Reputation: 16430
I would like to know if it is possible to use CDI beans in Quartz jobs in a portable way?
I have already tried to write my own JobFactory and so on, but the problem is, that the BeanManager is not available through JNDI, because the job runs in a non managed thread. My application server is Websphere 8.0.0.1 and I already read that it is against the EE6 spec to make the name "java:" available to non managed threads.

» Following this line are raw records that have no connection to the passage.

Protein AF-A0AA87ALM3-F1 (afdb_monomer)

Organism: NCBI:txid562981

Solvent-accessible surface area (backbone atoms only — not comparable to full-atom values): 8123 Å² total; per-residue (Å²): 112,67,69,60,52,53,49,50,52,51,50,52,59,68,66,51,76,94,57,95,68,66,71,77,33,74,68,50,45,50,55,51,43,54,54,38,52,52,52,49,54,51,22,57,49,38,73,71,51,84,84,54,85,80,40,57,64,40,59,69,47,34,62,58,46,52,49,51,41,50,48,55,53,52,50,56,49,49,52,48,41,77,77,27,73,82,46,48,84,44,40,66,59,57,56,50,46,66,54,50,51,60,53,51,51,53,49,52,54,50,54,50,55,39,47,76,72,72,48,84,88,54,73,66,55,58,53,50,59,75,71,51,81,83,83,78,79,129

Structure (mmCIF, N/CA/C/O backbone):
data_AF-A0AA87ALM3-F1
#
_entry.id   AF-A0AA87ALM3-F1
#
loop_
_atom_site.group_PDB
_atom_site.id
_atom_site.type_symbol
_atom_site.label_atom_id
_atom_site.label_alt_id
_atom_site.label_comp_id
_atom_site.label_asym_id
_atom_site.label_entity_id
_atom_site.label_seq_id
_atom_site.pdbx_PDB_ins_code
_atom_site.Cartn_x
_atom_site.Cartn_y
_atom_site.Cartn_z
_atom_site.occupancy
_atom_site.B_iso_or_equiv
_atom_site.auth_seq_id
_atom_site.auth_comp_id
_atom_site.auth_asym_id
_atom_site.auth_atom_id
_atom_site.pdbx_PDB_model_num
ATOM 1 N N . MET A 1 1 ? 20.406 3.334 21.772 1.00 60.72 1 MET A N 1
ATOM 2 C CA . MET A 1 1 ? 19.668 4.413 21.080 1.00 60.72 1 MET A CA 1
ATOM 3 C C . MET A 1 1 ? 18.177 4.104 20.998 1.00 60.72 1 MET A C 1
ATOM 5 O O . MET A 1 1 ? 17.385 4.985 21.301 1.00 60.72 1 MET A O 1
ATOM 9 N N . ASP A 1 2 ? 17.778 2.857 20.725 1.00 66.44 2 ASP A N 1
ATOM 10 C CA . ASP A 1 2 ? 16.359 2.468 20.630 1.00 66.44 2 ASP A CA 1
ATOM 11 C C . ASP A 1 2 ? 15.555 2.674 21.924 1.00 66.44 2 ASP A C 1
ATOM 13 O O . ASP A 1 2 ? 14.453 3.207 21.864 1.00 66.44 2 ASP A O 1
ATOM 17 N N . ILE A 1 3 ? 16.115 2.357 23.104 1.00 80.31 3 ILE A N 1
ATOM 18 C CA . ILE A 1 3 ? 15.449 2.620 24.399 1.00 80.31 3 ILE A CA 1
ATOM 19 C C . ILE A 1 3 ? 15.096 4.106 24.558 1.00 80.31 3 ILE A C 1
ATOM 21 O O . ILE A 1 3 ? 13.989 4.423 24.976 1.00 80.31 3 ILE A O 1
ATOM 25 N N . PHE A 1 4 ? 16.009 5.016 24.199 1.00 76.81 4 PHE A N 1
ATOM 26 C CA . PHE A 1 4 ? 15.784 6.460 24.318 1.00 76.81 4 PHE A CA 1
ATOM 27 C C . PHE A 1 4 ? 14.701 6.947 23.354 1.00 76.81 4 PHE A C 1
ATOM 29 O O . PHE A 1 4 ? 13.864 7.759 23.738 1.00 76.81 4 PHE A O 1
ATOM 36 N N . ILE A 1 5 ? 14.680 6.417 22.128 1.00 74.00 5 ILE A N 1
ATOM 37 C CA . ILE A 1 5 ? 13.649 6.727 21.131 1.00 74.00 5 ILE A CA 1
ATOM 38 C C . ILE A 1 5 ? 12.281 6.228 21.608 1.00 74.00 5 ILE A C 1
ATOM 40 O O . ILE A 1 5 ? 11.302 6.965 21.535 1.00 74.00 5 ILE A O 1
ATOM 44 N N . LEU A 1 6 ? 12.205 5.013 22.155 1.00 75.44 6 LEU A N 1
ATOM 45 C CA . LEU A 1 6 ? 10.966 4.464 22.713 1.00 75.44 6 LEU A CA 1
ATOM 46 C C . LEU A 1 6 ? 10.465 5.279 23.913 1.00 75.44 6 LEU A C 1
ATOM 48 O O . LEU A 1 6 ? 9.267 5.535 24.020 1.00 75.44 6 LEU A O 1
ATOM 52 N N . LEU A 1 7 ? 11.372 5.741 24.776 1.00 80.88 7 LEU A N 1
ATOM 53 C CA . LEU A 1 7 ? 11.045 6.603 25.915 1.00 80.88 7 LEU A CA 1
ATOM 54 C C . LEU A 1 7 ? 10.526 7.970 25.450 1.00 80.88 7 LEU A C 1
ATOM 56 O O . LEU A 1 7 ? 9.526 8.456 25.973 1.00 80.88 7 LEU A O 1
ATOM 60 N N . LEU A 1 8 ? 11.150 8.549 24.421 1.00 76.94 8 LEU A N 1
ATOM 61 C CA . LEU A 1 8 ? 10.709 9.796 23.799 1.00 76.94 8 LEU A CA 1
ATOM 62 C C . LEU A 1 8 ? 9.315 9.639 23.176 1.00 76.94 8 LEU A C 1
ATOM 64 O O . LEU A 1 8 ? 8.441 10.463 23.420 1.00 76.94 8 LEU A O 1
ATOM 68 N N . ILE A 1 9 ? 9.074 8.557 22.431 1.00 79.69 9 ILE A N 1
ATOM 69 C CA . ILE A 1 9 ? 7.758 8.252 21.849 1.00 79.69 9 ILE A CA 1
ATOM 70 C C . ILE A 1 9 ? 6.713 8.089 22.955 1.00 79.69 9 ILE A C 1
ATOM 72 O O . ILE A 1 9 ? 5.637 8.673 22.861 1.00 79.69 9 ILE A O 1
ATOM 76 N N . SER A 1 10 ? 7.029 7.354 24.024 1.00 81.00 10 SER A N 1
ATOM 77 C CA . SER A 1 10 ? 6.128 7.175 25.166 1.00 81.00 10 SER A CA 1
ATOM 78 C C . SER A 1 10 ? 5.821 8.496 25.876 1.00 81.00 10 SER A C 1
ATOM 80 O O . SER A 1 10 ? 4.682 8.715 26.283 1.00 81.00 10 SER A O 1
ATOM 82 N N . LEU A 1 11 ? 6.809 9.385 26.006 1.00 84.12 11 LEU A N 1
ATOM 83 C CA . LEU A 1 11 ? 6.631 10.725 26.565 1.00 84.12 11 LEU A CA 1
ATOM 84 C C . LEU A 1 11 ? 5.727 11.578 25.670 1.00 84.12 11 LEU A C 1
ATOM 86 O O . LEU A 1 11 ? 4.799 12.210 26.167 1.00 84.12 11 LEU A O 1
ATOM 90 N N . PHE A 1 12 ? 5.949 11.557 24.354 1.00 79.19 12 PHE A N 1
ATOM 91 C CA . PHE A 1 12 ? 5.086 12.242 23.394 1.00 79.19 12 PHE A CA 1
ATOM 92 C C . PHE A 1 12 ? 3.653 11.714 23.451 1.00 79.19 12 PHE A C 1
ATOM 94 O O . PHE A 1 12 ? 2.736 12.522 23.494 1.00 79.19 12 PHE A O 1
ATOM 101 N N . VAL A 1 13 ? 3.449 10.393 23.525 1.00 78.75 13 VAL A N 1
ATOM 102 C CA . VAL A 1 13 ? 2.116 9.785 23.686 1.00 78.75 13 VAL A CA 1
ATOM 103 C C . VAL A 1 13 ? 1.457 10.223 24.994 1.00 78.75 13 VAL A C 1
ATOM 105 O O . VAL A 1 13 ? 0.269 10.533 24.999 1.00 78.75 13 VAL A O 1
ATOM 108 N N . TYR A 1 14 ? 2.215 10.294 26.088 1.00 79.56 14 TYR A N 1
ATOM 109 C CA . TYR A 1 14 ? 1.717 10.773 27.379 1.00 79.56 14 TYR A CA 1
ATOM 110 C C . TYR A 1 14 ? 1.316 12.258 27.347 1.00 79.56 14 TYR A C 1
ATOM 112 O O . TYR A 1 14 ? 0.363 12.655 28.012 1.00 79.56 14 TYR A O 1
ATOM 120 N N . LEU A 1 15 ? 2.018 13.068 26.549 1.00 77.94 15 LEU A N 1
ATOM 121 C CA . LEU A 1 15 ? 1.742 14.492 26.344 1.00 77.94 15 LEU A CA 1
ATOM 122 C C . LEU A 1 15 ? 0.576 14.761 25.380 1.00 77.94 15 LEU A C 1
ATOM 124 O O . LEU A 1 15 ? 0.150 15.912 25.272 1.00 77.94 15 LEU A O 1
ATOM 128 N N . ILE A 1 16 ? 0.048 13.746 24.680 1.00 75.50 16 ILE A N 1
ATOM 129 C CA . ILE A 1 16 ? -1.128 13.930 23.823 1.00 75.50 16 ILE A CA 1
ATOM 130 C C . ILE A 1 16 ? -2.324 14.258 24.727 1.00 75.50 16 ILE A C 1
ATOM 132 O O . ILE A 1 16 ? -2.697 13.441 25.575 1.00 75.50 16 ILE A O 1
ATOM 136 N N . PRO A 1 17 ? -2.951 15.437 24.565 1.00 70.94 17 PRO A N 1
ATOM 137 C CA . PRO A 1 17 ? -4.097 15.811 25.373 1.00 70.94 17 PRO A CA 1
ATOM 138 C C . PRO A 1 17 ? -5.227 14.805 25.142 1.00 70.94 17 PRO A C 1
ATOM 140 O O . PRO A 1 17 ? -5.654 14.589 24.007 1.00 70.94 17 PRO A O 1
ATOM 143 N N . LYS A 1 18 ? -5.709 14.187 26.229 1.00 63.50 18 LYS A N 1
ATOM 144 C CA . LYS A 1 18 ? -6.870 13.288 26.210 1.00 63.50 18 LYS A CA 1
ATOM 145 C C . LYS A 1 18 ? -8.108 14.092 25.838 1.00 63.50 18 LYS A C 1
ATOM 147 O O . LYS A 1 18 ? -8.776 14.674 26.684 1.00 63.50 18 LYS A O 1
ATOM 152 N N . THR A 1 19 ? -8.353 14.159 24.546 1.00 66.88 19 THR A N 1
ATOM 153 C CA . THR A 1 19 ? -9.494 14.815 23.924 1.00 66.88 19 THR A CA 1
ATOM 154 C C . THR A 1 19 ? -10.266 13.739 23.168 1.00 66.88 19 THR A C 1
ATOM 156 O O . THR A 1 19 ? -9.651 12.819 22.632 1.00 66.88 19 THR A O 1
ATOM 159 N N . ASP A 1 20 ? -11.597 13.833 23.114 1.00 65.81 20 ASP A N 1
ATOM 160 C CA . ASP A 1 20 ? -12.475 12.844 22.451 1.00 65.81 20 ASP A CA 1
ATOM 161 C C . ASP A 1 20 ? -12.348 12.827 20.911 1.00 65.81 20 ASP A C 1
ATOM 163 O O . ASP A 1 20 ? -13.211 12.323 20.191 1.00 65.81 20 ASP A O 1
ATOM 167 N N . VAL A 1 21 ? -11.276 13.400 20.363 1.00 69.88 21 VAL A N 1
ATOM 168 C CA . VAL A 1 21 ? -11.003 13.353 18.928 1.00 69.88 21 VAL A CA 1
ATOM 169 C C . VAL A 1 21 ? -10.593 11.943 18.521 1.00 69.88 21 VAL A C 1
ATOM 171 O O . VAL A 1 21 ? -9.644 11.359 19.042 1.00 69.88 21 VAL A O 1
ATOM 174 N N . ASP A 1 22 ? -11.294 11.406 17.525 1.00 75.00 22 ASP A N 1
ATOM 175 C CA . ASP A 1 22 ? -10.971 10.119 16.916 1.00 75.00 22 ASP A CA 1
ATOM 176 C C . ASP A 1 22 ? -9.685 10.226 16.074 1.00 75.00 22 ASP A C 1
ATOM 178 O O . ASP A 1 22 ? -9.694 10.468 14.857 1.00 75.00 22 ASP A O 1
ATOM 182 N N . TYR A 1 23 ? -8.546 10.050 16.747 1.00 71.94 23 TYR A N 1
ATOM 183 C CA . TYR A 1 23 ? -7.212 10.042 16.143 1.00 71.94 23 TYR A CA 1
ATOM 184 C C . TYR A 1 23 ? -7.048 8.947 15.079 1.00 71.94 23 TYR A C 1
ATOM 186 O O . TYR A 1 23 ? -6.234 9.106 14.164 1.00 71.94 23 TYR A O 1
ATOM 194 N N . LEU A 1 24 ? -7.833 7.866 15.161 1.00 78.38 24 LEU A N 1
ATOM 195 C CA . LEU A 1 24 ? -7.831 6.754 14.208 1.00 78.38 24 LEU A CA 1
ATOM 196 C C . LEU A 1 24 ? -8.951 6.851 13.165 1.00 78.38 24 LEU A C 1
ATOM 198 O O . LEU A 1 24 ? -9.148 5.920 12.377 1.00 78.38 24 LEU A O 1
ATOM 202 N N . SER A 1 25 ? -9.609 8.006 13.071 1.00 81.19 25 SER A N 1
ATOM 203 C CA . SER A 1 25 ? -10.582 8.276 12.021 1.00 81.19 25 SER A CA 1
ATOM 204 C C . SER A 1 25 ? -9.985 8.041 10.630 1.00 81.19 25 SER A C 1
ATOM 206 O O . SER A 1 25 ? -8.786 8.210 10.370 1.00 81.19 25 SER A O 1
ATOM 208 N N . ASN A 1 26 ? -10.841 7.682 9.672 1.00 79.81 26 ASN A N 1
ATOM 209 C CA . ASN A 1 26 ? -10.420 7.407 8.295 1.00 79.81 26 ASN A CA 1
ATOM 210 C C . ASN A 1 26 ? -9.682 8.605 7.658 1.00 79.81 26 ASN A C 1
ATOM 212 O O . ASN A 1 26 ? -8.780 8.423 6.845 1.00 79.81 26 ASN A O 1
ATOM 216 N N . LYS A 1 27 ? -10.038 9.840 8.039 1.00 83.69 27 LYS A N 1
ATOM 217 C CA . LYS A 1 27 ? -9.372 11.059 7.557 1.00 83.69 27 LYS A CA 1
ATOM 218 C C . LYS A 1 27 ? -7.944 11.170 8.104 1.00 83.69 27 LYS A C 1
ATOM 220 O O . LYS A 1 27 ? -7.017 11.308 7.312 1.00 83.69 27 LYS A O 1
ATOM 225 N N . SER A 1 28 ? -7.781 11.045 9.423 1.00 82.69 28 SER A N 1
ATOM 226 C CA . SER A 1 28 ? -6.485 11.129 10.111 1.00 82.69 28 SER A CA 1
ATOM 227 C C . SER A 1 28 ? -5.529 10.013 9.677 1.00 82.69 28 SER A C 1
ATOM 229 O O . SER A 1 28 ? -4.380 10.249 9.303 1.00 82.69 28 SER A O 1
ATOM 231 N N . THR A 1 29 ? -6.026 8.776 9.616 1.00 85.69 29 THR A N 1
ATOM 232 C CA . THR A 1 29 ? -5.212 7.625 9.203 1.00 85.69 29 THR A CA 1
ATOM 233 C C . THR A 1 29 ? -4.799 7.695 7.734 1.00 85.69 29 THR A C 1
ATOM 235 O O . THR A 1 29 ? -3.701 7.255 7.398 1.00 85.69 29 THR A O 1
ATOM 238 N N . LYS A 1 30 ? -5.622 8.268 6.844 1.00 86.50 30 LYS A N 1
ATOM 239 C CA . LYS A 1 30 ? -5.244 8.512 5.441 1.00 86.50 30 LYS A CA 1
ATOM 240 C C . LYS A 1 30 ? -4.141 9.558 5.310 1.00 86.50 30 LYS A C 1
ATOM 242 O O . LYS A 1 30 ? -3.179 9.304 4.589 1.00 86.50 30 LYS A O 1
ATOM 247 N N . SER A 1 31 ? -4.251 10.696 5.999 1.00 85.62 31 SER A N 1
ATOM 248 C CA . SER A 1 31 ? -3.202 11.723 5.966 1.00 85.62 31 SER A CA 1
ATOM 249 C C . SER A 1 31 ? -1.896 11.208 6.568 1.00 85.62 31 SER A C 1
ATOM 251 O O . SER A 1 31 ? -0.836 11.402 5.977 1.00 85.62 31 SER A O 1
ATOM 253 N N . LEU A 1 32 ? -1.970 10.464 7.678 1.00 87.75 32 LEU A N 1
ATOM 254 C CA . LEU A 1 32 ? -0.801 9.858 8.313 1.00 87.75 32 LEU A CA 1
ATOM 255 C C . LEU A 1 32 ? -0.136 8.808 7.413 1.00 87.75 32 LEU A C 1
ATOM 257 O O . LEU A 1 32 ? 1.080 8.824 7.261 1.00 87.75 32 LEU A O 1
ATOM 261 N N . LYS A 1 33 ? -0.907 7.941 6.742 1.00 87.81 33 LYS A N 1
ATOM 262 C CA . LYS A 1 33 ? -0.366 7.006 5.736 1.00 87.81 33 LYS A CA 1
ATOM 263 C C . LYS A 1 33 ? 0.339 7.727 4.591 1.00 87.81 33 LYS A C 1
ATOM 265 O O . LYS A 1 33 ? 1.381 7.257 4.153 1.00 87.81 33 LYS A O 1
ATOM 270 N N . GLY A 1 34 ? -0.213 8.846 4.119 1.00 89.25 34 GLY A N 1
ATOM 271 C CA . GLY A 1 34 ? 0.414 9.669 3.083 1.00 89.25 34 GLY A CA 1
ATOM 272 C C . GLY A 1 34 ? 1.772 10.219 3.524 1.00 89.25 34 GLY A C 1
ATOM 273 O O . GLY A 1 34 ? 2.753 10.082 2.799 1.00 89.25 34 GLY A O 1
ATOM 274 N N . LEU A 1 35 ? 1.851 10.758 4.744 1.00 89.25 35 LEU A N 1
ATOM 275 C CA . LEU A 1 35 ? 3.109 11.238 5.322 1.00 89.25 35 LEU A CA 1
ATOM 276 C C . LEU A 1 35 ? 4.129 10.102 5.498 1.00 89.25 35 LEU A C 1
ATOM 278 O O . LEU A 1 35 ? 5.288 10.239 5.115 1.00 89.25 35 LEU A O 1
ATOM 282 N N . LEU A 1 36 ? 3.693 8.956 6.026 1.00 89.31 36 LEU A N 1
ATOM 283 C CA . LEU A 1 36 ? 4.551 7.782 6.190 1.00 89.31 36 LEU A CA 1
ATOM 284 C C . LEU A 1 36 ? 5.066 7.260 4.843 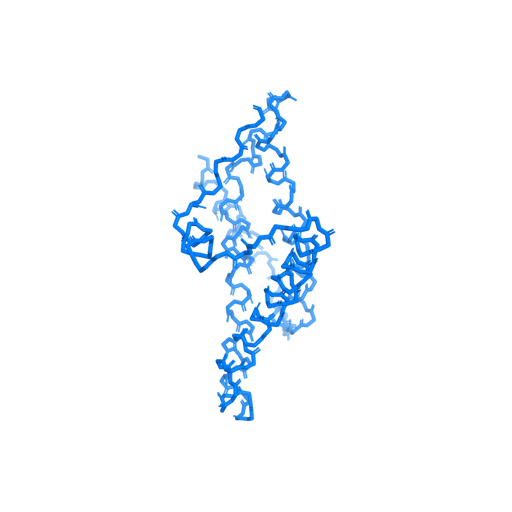1.00 89.31 36 LEU A C 1
ATOM 286 O O . LEU A 1 36 ? 6.230 6.887 4.755 1.00 89.31 36 LEU A O 1
ATOM 290 N N . ALA A 1 37 ? 4.251 7.284 3.784 1.00 90.94 37 ALA A N 1
ATOM 291 C CA . ALA A 1 37 ? 4.690 6.898 2.444 1.00 90.94 37 ALA A CA 1
ATOM 292 C C . ALA A 1 37 ? 5.839 7.783 1.930 1.00 90.94 37 ALA A C 1
ATOM 294 O O . ALA A 1 37 ? 6.788 7.259 1.350 1.00 90.94 37 ALA A O 1
ATOM 295 N N . LEU A 1 38 ? 5.810 9.095 2.197 1.00 89.19 38 LEU A N 1
ATOM 296 C CA . LEU A 1 38 ? 6.927 9.991 1.868 1.00 89.19 38 LEU A CA 1
ATOM 297 C C . LEU A 1 38 ? 8.198 9.611 2.635 1.00 89.19 38 LEU A C 1
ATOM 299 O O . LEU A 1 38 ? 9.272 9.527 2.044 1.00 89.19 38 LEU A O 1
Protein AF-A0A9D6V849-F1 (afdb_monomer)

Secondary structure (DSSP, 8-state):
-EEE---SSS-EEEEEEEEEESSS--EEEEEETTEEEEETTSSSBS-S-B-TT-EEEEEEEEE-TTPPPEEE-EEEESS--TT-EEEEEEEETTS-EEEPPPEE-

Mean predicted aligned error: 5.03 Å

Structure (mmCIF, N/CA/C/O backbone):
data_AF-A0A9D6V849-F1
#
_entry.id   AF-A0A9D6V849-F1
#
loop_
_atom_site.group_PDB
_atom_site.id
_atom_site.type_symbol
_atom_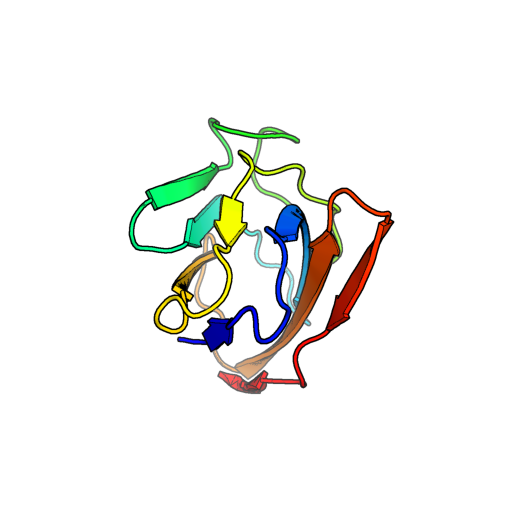site.label_atom_id
_atom_site.label_alt_id
_atom_site.label_comp_id
_atom_site.label_asym_id
_atom_site.label_entity_id
_atom_site.label_seq_id
_atom_site.pdbx_PDB_ins_code
_atom_site.Cartn_x
_atom_site.Cartn_y
_atom_site.Cartn_z
_atom_site.occupancy
_atom_site.B_iso_or_equiv
_atom_site.auth_seq_id
_atom_site.auth_comp_id
_atom_site.auth_asym_id
_atom_site.auth_atom_id
_atom_site.pdbx_PDB_model_num
ATOM 1 N N . GLY A 1 1 ? -2.925 -13.851 1.166 1.00 60.19 1 GLY A N 1
ATOM 2 C CA . GLY A 1 1 ? -3.143 -12.425 1.479 1.00 60.19 1 GLY A CA 1
ATOM 3 C C . GLY A 1 1 ? -2.734 -12.177 2.913 1.00 60.19 1 GLY A C 1
ATOM 4 O O . GLY A 1 1 ? -2.441 -13.143 3.606 1.00 60.19 1 GLY A O 1
ATOM 5 N N . ILE A 1 2 ? -2.700 -10.919 3.340 1.00 71.06 2 ILE A N 1
ATOM 6 C CA . ILE A 1 2 ? -2.474 -10.543 4.745 1.00 71.06 2 ILE A CA 1
ATOM 7 C C . ILE A 1 2 ? -3.791 -9.985 5.271 1.00 71.06 2 ILE A C 1
ATOM 9 O O . ILE A 1 2 ? -4.472 -9.267 4.547 1.00 71.06 2 ILE A O 1
ATOM 13 N N . THR A 1 3 ? -4.165 -10.309 6.501 1.00 74.38 3 THR A N 1
ATOM 14 C CA . THR A 1 3 ? -5.355 -9.749 7.150 1.00 74.38 3 THR A CA 1
ATOM 15 C C . THR A 1 3 ? -4.936 -8.770 8.234 1.00 74.38 3 THR A C 1
ATOM 17 O O . THR A 1 3 ? -4.063 -9.088 9.040 1.00 74.38 3 THR A O 1
ATOM 20 N N . VAL A 1 4 ? -5.568 -7.600 8.273 1.00 73.75 4 VAL A N 1
ATOM 21 C CA . VAL A 1 4 ? -5.363 -6.595 9.322 1.00 73.75 4 VAL A CA 1
ATOM 22 C C . VAL A 1 4 ? -6.670 -6.413 10.078 1.00 73.75 4 VAL A C 1
ATOM 24 O O . VAL A 1 4 ? -7.717 -6.207 9.471 1.00 73.75 4 VAL A O 1
ATOM 27 N N . GLN A 1 5 ? -6.622 -6.497 11.404 1.00 77.44 5 GLN A N 1
ATOM 28 C CA . GLN A 1 5 ? -7.788 -6.315 12.261 1.00 77.44 5 GLN A CA 1
ATOM 29 C C . GLN A 1 5 ? -7.542 -5.183 13.251 1.00 77.44 5 GLN A C 1
ATOM 31 O O . GLN A 1 5 ? -6.474 -5.096 13.855 1.00 77.44 5 GLN A O 1
ATOM 36 N N . ASN A 1 6 ? -8.555 -4.339 13.436 1.00 75.62 6 ASN A N 1
ATOM 37 C CA . ASN A 1 6 ? -8.576 -3.366 14.513 1.00 75.62 6 ASN A CA 1
ATOM 38 C C . ASN A 1 6 ? -9.193 -4.003 15.767 1.00 75.62 6 ASN A C 1
ATOM 40 O O . ASN A 1 6 ? -10.395 -4.255 15.820 1.00 75.62 6 ASN A O 1
ATOM 44 N N . THR A 1 7 ? -8.356 -4.263 16.770 1.00 78.38 7 THR A N 1
ATOM 45 C CA . THR A 1 7 ? -8.765 -4.817 18.071 1.00 78.38 7 THR A CA 1
ATOM 46 C C . THR A 1 7 ? -9.017 -3.740 19.129 1.00 78.38 7 THR A C 1
ATOM 48 O O . THR A 1 7 ? -9.205 -4.066 20.298 1.00 78.38 7 THR A O 1
ATOM 51 N N . SER A 1 8 ? -8.958 -2.459 18.758 1.00 77.00 8 SER A N 1
ATOM 52 C CA . SER A 1 8 ? -9.235 -1.345 19.666 1.00 77.00 8 SER A CA 1
ATOM 53 C C . SER A 1 8 ? -10.735 -1.035 19.745 1.00 77.00 8 SER A C 1
ATOM 55 O O . SER A 1 8 ? -11.541 -1.601 19.008 1.00 77.00 8 SER A O 1
ATOM 57 N N . ALA A 1 9 ? -11.106 -0.118 20.643 1.00 79.62 9 ALA A N 1
ATOM 58 C CA . ALA A 1 9 ? -12.479 0.361 20.813 1.00 79.62 9 ALA A CA 1
ATOM 59 C C . ALA A 1 9 ? -12.846 1.546 19.892 1.00 79.62 9 ALA A C 1
ATOM 61 O O . ALA A 1 9 ? -13.995 1.979 19.893 1.00 79.62 9 ALA A O 1
ATOM 62 N N . ALA A 1 10 ? -11.893 2.079 19.120 1.00 83.75 10 ALA A N 1
ATOM 63 C CA . ALA A 1 10 ? -12.078 3.248 18.259 1.00 83.75 10 ALA A CA 1
ATOM 64 C C . ALA A 1 10 ? -11.733 2.927 16.798 1.00 83.75 10 ALA A C 1
ATOM 66 O O . ALA A 1 10 ? -11.068 1.934 16.516 1.00 83.75 10 ALA A O 1
ATOM 67 N N . ASN A 1 11 ? -12.168 3.770 15.859 1.00 85.06 11 ASN A N 1
ATOM 68 C CA . ASN A 1 11 ? -11.778 3.641 14.454 1.00 85.06 11 ASN A CA 1
ATOM 69 C C . ASN A 1 11 ? -10.270 3.879 14.286 1.00 85.06 11 ASN A C 1
ATOM 71 O O . ASN A 1 11 ? -9.730 4.837 14.835 1.00 85.06 11 ASN A O 1
ATOM 75 N N . ILE A 1 12 ? -9.615 3.047 13.474 1.00 86.94 12 ILE A N 1
ATOM 76 C CA . ILE A 1 12 ? -8.230 3.255 13.031 1.00 86.94 12 ILE A CA 1
ATOM 77 C C . ILE A 1 12 ? -8.255 3.512 11.530 1.00 86.94 12 ILE A C 1
ATOM 79 O O . ILE A 1 12 ? -8.851 2.737 10.789 1.00 86.94 12 ILE A O 1
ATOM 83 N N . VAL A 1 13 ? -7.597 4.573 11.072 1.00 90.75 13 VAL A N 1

There are two solutions now I think:
I know that, when I use the CDI solution, then I am not able to let the worker threads run in a different JVM, correct me if I am wrong. To stay scaleable I should implement an EJB for that? What do you think, have you ever had that problem? I would also appreciate different solutions or even suggestions on different scheduler libraries!
Upvotes: 3
Views: 4755
Reputation: 24457
Look at DeltaSpike scheduler module.
You can find last version on Maven Central Repository.
Upvotes: 4
Reputation: 708
There seem to be a quick'n'dirty way to have CDI in local Quartz environment: set your own subclass of PropertySettingJobFactory in your scheduler, which has its own injected instance of BeanManager and does the following to every created job:
Job job = super.newJob(bundle, Scheduler);
Class<? extends Job> clazz = job.getClass();
if (beanManager != null) {
CreationalContext<Job> ctx = beanManager
.createCreationalContext(null);
@SuppressWarnings("unchecked")
AnnotatedType<Job> type = (AnnotatedType<Job>) beanManager
.createAnnotatedType(clazz);
InjectionTarget<Job> it = beanManager.createInjectionTarget(type);
it.inject(job, ctx);
}
Then @Injects will be filled in your Jobs on creation.
Upvotes: 1
Reputation: 12039
Have you look at CDIQI its a CDI Quartz implementation that you may be able to model your own after?
https://github.com/symbiont/cdiqi
Or is your problem that you absolutely need to create your own threads? CDIQI has an asynchronous execution of jobs but it sounds like you want to run yours remotely on another JVM?
Upvotes: 0
Reputation: 5378
You can take a look at DeltaSpike and use its BeanManagerProvider, or you can create a PortableExtension and cache a reference to the BeanManager in the extension and use that. There shouldn't be a problem doing things that way.